DESCRIPTION OF THE TASK →
Looking at the entries below, state how many lines contain the word "Homo". Give the number alone.

DATA SUPPLIED →
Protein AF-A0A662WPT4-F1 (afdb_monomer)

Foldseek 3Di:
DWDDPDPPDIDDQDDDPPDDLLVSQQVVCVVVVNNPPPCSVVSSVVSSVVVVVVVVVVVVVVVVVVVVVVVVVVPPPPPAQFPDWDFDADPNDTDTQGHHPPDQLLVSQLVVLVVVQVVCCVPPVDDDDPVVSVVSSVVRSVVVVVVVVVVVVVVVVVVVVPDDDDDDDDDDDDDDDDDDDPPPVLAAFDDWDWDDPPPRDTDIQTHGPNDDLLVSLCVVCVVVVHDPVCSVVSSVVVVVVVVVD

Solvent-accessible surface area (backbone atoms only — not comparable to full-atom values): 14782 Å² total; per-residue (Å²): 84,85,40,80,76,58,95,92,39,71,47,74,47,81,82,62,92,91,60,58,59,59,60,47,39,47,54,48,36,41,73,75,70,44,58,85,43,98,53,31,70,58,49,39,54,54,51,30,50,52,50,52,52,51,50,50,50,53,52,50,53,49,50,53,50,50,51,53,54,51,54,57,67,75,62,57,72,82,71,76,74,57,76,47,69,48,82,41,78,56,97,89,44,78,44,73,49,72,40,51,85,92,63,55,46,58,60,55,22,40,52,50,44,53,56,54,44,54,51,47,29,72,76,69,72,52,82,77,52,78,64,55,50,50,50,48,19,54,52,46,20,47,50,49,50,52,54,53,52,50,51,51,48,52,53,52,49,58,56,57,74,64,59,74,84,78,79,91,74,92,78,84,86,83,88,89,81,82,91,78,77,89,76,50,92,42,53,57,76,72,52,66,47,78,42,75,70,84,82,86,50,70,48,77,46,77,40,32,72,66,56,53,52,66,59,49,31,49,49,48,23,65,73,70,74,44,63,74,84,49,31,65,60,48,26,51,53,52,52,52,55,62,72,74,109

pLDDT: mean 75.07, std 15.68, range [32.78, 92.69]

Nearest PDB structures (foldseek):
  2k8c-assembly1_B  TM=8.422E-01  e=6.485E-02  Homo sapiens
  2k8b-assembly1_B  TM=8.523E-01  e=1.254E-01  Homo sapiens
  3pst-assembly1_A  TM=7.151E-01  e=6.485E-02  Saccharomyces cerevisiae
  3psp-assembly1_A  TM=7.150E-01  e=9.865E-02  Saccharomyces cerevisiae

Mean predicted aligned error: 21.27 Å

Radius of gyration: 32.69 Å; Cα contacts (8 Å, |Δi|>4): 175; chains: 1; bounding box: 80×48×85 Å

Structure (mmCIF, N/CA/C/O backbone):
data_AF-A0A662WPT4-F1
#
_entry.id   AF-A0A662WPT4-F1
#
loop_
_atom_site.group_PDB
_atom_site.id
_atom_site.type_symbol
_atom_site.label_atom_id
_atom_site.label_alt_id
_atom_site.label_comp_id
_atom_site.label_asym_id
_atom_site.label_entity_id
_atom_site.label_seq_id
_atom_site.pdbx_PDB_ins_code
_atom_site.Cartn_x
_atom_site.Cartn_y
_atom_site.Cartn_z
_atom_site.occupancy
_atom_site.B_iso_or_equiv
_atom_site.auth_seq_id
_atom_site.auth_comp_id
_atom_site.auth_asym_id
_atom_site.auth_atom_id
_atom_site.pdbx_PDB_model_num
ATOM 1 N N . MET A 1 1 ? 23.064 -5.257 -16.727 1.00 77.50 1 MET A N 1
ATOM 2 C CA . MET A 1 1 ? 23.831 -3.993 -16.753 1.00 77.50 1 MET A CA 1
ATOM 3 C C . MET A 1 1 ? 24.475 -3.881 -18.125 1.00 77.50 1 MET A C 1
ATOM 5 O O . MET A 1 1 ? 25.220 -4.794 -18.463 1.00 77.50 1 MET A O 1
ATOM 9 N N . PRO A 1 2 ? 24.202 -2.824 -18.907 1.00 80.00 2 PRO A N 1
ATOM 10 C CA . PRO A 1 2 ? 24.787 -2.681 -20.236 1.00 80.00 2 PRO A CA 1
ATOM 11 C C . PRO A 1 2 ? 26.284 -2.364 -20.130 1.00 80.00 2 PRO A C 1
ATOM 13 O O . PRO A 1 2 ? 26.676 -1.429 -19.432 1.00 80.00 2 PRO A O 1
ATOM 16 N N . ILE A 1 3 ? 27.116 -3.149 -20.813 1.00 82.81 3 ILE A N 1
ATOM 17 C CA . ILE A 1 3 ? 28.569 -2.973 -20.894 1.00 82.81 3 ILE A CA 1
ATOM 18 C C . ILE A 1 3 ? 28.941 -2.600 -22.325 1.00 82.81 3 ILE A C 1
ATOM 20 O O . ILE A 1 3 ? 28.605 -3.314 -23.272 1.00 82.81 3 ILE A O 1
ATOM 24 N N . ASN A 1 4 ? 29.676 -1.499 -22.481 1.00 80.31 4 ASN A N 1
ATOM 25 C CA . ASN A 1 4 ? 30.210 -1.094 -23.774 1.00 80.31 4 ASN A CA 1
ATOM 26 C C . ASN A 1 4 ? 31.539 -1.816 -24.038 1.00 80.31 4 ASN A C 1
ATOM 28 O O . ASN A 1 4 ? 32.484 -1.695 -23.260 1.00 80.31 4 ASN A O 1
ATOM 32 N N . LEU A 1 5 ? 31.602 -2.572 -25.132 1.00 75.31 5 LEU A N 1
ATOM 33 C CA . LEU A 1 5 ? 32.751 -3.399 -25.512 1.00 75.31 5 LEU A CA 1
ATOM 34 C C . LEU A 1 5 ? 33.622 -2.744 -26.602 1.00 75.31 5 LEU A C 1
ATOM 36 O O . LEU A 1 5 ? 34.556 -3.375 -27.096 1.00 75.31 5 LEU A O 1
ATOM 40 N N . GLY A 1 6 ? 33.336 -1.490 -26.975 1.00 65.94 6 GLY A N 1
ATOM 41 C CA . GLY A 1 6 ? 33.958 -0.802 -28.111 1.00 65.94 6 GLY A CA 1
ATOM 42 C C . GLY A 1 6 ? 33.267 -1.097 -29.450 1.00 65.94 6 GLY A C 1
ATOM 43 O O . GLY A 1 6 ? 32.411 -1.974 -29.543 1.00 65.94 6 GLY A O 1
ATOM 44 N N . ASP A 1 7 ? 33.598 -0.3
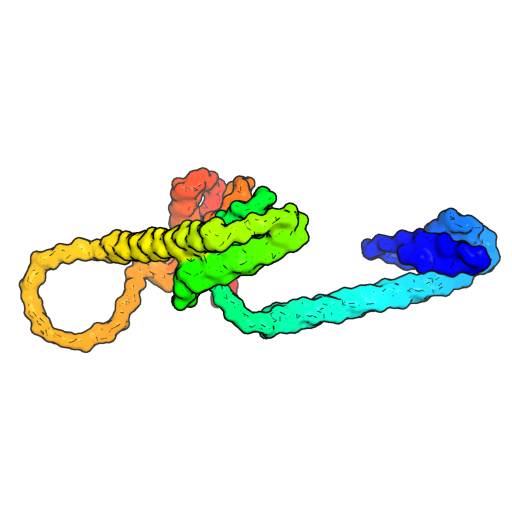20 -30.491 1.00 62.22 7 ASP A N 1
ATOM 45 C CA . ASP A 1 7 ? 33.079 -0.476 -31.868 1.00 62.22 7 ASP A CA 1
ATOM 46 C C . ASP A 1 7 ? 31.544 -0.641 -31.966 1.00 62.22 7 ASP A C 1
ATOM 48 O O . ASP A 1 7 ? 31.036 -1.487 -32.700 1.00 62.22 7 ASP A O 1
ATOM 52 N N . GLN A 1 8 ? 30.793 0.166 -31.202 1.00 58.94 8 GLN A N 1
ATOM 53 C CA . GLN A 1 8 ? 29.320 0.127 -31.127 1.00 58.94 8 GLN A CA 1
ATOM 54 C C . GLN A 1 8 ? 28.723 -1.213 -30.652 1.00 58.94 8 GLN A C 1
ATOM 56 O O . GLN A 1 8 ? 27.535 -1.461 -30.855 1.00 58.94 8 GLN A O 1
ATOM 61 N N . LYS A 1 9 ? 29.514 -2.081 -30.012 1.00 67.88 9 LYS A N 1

TASK SOLUTION →
2